I have moderate atopic dermatitis, mostly on my arms and neck. My derm doctor is not flagging me non-deployable because this 6 month injection is only a trial. I assume if i am on it for a 12 month period i will be non deployable and force a MEB. I've been told the Air force would likely return me to service, as i could just stop the injections during a deployment.
 
I have moderate atopic dermatitis, mostly on my arms and neck. My derm doctor is not flagging me non-deployable because this 6 month injection is only a trial. I assume if i am on it for a 12 month period i will be non deployable and force a MEB. I've been told the Air force would likely return me to service, as i could just stop the injections during a deployment.

What would you like to see out of this situation? If your PCM catches wind of your injections, they're going to code you. I suppose you could fly under the radar since dermatitis doesn't seem to be life threatening.
 
I would like to serve my 20 while being able to stay on this medication (if it works for me)... Being coded pretty much means I'd be getting kicked out, what with this new deploy or get out mindset the AF is taking.
 
I know nothing about the Air Force. The Army's stance on biologic medications is based on need for infusion services. So if you self administer or use autoinjectors, like Humira, then they let you stay in unless you work in Medicine doing direct care (because of the immune suppression around sick people).

Might be worth talking to your provider about if they start forcing the issue. You might also be able to change branches of service, so may want to talk to an Army or Navy recruiter on the side. I mentions this specifically because you said you'd like to do 20 yrs - might have to change service to do it.
 
I would like to serve my 20 while being able to stay on this medication (if it works for me)... Being coded pretty much means I'd be getting kicked out, what with this new deploy or get out mindset the AF is taking.

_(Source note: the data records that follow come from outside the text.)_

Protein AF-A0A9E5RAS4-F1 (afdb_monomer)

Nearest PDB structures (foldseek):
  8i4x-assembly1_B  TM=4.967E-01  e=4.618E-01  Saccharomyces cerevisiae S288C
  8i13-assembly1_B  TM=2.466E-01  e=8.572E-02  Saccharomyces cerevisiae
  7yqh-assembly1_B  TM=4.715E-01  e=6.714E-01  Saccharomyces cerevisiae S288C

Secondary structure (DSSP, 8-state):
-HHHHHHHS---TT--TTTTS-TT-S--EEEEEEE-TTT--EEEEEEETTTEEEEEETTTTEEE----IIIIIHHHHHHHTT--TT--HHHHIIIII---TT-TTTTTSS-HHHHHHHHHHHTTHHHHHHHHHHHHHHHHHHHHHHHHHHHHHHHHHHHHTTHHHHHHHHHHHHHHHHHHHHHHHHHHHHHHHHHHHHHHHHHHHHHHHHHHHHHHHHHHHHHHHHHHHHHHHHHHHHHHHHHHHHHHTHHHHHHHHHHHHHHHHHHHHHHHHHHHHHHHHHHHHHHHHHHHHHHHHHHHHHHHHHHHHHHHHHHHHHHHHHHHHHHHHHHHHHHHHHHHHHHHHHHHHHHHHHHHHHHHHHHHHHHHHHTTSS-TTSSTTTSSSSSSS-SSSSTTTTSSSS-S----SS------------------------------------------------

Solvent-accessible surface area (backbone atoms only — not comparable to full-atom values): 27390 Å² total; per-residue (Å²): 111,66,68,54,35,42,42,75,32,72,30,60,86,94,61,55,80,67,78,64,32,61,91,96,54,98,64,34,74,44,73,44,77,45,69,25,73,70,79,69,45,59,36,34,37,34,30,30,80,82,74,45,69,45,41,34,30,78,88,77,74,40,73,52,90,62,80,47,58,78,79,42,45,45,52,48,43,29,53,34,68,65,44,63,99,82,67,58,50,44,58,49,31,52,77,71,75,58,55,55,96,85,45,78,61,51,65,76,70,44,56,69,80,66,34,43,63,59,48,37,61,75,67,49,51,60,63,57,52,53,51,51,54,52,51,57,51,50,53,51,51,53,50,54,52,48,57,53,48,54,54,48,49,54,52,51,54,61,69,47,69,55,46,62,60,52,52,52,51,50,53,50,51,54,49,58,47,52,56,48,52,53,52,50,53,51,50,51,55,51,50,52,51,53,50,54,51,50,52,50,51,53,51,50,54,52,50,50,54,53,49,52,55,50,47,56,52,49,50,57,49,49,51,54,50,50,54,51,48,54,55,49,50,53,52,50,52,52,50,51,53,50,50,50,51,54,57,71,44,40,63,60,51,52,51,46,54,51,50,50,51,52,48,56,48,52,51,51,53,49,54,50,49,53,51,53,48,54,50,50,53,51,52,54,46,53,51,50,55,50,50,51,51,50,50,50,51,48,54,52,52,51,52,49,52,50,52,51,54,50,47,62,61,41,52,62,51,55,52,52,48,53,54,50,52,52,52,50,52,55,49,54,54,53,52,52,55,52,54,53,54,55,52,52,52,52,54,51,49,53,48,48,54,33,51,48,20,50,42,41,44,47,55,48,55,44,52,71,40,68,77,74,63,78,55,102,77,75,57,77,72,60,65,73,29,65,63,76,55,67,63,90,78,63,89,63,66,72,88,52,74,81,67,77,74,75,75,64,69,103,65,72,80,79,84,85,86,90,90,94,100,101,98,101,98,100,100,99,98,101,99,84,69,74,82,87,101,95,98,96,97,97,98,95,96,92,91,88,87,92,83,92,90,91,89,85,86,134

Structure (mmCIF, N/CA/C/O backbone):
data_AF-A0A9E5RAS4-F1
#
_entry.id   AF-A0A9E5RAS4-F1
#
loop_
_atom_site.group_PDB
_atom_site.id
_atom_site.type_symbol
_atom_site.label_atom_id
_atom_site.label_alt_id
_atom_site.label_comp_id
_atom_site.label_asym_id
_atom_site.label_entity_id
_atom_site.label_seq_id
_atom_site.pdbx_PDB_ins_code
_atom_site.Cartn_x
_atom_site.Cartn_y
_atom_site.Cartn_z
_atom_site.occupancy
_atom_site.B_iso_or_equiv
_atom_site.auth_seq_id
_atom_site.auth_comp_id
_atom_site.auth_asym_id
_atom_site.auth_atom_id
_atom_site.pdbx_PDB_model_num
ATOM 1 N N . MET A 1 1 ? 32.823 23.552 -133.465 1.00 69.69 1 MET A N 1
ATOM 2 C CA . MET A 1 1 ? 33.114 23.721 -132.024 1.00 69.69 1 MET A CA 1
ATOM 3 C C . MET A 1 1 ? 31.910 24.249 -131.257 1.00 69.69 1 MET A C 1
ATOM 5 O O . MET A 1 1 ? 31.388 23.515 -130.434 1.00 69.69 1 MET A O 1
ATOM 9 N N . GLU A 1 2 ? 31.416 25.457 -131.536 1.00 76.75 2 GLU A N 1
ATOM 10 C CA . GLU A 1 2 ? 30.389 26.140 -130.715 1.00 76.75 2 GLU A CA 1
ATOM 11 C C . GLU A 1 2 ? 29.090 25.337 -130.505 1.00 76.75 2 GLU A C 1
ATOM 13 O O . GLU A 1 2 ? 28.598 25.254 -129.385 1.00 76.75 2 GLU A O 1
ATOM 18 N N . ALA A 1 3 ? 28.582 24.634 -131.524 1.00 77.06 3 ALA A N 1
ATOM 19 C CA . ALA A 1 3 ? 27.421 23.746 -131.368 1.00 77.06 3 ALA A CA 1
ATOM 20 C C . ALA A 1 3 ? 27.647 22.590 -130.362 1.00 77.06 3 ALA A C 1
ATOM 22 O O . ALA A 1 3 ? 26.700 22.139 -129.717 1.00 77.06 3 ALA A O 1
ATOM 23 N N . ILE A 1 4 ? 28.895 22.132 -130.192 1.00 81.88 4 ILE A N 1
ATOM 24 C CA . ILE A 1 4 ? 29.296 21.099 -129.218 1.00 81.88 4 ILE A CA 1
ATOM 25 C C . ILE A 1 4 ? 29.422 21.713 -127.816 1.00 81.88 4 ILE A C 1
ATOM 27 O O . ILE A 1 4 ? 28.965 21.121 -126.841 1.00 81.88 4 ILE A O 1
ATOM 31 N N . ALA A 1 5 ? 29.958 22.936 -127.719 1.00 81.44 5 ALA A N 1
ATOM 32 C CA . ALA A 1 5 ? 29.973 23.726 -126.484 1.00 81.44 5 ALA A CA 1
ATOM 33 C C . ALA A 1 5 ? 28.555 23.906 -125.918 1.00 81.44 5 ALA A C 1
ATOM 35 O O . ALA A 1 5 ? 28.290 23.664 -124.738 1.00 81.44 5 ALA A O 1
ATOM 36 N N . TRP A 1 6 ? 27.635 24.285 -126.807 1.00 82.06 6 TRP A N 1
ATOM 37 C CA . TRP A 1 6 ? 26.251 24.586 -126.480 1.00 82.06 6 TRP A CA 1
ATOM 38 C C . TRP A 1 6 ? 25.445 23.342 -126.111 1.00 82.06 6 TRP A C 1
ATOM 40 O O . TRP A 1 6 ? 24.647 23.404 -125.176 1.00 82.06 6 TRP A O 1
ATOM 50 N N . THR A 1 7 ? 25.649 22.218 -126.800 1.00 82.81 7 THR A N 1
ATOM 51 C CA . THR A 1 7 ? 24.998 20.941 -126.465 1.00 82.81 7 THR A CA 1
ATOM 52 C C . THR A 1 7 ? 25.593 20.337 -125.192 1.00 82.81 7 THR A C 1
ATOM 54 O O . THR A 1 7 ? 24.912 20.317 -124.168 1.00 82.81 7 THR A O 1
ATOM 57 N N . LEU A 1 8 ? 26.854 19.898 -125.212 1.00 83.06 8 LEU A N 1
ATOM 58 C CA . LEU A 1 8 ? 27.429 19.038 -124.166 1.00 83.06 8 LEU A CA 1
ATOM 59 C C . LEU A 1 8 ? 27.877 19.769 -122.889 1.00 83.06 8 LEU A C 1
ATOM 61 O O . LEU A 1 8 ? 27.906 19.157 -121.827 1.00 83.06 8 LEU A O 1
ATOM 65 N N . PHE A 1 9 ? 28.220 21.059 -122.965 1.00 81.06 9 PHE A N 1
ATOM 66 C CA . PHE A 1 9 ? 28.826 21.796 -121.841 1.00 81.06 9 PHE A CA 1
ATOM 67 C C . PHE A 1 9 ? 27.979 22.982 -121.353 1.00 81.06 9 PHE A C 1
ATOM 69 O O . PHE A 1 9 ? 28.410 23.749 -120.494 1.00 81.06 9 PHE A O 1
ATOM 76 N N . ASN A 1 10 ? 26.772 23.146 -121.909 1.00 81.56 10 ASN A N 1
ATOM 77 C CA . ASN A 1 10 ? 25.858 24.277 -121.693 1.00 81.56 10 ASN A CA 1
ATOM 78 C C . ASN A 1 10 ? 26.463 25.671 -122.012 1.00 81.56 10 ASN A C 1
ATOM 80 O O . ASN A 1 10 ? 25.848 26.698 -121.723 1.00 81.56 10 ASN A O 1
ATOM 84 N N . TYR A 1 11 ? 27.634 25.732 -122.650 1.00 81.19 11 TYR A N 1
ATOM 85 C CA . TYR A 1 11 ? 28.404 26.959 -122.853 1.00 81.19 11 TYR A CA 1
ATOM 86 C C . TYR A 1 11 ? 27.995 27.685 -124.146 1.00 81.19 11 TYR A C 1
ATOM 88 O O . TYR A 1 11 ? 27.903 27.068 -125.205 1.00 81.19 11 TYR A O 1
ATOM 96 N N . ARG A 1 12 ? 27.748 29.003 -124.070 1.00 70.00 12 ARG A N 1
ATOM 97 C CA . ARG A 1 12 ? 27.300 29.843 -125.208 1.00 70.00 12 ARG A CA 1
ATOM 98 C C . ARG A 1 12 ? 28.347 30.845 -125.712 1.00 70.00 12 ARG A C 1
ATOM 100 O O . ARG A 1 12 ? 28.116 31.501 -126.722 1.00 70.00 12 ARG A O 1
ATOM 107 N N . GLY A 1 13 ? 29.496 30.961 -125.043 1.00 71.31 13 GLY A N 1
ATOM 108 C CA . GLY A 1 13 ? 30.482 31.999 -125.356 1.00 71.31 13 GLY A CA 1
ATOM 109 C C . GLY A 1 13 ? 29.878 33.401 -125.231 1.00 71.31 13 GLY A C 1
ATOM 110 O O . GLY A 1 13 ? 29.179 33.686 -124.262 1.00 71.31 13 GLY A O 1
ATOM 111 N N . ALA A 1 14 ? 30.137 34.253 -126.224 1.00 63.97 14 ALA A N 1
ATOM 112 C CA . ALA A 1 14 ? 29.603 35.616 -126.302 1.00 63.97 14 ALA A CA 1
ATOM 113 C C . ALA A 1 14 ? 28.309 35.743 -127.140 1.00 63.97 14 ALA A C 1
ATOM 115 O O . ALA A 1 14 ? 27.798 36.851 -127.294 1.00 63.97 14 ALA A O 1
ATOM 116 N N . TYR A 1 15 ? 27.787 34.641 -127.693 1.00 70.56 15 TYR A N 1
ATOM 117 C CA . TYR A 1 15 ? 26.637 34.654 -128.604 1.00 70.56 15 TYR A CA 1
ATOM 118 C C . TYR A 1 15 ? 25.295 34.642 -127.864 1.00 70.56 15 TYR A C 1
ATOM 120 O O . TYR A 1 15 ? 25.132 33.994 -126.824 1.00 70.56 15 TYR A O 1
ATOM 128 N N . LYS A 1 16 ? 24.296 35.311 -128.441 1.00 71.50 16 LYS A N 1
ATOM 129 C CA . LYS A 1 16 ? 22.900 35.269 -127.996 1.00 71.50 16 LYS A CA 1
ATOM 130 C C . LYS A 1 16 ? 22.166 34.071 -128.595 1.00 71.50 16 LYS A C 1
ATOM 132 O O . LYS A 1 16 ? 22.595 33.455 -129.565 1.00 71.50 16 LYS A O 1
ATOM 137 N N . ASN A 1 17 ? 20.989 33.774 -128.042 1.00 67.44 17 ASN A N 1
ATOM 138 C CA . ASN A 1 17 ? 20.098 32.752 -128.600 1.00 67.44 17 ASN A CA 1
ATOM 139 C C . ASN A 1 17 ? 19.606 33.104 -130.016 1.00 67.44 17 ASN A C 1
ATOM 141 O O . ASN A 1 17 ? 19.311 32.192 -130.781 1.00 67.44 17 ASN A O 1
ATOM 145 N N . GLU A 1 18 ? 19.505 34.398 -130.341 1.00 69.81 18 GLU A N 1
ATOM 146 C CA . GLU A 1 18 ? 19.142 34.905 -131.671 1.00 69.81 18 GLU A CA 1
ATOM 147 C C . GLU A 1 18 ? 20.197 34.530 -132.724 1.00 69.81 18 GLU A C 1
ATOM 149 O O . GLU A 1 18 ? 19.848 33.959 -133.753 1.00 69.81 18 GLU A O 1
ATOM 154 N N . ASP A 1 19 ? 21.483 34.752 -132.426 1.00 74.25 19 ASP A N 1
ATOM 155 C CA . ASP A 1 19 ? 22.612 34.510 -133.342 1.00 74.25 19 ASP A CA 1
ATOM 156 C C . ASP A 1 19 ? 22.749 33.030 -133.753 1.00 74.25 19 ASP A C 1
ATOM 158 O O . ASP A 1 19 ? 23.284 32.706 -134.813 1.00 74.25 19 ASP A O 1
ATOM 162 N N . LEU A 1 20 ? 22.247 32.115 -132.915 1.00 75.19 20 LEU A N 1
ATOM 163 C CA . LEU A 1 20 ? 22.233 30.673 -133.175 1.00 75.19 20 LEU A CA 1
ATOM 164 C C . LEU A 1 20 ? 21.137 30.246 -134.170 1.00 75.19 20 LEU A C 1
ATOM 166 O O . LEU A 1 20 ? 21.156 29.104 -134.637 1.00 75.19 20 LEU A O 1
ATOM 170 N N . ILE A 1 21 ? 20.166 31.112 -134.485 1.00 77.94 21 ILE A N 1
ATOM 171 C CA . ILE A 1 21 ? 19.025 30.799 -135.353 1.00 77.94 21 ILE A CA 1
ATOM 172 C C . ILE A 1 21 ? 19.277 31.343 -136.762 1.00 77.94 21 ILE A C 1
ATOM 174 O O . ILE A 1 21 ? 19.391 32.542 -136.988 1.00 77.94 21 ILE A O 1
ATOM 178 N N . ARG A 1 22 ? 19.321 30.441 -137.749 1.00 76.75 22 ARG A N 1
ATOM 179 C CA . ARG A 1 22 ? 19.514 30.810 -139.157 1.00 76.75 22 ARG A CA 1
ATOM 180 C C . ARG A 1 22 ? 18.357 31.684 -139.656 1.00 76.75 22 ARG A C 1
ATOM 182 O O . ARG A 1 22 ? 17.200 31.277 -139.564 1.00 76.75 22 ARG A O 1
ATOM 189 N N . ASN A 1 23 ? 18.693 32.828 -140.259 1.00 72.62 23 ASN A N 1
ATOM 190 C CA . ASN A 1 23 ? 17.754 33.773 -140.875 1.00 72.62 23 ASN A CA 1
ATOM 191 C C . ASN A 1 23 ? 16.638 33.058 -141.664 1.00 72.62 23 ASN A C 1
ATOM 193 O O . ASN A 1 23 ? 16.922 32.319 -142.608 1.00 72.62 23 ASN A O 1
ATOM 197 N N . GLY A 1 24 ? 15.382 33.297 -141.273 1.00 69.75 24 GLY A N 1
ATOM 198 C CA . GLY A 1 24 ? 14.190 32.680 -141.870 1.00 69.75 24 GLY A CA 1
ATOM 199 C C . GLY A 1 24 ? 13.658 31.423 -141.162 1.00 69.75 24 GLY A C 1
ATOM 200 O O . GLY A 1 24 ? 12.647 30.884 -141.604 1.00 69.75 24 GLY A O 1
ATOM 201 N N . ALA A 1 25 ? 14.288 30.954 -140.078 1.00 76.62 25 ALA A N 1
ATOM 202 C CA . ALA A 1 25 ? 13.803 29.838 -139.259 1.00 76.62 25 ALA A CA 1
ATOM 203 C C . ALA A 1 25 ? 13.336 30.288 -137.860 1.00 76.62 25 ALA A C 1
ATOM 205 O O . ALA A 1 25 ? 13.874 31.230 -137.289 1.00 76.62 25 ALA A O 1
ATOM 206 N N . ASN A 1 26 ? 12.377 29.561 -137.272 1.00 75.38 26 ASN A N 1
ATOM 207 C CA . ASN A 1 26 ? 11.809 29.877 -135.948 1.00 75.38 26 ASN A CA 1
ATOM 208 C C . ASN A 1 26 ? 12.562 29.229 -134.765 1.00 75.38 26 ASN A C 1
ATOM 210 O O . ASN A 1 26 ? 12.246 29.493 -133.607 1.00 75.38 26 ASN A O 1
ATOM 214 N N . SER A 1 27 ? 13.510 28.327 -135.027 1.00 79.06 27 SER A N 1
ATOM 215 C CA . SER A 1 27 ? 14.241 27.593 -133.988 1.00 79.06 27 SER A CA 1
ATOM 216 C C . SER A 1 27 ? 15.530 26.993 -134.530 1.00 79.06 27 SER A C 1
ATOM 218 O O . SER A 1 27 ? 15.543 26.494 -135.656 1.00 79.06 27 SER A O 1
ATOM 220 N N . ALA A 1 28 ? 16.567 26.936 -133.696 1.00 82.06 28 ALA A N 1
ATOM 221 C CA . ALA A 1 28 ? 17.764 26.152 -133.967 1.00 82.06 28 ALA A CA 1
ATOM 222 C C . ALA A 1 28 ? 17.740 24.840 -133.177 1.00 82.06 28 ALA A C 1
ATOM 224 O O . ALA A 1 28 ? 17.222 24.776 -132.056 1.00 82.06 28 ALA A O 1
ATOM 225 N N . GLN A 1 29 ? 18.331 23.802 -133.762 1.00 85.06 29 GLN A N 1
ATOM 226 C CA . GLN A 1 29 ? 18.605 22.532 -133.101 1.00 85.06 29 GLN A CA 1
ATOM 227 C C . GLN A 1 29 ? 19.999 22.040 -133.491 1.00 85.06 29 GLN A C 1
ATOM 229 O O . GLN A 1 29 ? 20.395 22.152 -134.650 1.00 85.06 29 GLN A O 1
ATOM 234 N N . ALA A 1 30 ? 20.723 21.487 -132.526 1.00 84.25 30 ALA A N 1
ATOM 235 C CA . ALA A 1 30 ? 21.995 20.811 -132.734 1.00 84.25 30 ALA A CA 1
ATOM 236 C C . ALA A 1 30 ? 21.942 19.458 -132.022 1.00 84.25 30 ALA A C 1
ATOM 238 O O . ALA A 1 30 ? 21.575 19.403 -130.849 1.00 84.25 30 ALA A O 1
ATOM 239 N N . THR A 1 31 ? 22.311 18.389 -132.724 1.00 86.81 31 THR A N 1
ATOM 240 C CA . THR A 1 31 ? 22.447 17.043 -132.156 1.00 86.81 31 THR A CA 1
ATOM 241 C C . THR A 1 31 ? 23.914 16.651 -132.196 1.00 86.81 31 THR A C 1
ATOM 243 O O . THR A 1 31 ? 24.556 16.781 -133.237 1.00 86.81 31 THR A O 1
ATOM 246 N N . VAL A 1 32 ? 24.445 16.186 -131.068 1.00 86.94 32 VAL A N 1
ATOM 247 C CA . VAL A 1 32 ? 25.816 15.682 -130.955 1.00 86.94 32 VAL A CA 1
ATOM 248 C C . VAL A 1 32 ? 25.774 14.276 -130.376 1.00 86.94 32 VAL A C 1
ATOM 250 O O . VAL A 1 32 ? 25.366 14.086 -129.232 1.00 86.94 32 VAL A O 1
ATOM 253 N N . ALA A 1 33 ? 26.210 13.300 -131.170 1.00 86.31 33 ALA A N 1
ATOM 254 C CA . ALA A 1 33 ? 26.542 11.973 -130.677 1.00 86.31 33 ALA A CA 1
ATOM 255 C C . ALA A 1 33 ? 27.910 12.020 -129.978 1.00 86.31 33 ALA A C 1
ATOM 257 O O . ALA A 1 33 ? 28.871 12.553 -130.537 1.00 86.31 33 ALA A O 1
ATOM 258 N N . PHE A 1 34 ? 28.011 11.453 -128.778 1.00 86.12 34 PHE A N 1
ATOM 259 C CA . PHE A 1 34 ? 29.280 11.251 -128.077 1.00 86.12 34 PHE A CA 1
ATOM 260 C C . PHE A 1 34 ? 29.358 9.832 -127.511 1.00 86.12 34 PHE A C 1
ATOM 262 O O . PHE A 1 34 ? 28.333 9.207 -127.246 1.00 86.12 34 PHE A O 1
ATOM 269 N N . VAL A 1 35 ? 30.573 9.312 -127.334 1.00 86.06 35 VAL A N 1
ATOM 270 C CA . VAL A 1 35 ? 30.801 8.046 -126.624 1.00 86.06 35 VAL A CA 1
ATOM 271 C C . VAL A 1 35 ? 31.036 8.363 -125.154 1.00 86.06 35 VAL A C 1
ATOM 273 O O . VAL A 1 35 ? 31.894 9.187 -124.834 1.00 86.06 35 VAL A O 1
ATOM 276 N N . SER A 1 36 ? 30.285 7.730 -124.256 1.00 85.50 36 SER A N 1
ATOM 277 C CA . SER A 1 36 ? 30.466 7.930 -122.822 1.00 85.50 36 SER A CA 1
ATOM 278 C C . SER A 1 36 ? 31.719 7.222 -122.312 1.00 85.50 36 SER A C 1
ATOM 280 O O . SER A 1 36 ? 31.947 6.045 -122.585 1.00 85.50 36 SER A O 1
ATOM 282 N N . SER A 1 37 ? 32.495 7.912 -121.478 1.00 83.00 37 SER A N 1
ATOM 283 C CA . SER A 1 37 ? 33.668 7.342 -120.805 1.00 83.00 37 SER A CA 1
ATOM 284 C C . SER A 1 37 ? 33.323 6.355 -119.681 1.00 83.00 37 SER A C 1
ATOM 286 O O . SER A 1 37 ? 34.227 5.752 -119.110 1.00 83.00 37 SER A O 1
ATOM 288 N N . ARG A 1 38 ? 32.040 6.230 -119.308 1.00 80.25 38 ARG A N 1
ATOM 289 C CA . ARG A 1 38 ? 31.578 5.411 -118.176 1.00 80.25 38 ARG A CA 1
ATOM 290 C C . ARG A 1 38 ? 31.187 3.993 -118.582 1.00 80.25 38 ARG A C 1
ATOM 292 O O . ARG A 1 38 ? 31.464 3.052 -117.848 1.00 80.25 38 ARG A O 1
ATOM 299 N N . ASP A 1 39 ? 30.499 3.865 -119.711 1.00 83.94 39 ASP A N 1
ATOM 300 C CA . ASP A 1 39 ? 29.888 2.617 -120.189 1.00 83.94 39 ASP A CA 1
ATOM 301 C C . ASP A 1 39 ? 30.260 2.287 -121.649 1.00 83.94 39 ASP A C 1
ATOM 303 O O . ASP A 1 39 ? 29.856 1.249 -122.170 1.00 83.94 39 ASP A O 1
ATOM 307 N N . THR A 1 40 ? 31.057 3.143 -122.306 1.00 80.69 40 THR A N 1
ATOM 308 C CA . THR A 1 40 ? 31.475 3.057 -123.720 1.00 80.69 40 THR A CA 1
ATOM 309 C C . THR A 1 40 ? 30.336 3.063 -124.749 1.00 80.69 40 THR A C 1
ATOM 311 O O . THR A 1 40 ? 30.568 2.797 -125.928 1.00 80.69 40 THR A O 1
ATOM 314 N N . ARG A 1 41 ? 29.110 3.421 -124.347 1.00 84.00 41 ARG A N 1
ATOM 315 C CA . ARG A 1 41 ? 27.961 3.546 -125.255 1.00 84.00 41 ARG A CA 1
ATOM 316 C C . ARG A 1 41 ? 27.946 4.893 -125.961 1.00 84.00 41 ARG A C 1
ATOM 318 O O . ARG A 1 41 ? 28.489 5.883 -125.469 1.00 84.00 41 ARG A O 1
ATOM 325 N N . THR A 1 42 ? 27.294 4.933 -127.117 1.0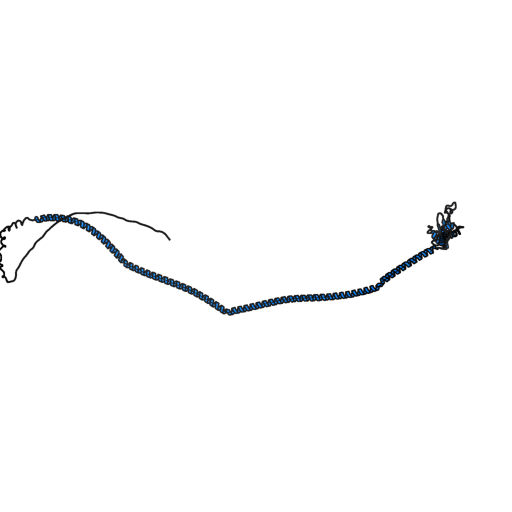0 85.50 42 THR A N 1
ATOM 326 C CA . THR A 1 42 ? 27.014 6.180 -127.834 1.00 85.50 42 THR A CA 1
ATOM 327 C C . THR A 1 42 ? 25.707 6.780 -127.329 1.00 85.50 42 THR A C 1
ATOM 329 O O . THR A 1 42 ? 24.694 6.090 -127.316 1.00 85.50 42 THR A O 1
ATOM 332 N N . TYR A 1 43 ? 25.714 8.064 -126.977 1.00 87.94 43 TYR A N 1
ATOM 333 C CA . TYR A 1 43 ? 24.517 8.826 -126.619 1.00 87.94 43 TYR A CA 1
ATOM 334 C C . TYR A 1 43 ? 24.379 10.054 -127.513 1.00 87.94 43 TYR A C 1
ATOM 336 O O . TYR A 1 43 ? 25.360 10.746 -127.793 1.00 87.94 43 TYR A O 1
ATOM 344 N N . GLU A 1 44 ? 23.153 10.350 -127.933 1.00 86.19 44 GLU A N 1
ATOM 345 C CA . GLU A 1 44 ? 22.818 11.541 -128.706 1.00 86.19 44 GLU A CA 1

How has everything gone for you? I’m asking because my dermatologist would like me to try dupixent due to the fact that I cannot get the topical Med (that I have a waiver for Olux-E brand) that works for me.
 
How has everything gone for you? I’m asking because my dermatologist would like me to try dupixent due to the fact that I cannot get the topical Med (that I have a waiver for Olux-E brand) that works for me.
Hey Sorry for the late reply! ive been on Dupixent for 1,5 years now and it works wonders. Not coded or anything, but my PCM just called and wants to discuss further (just got a new PCM). I will let you now what he says.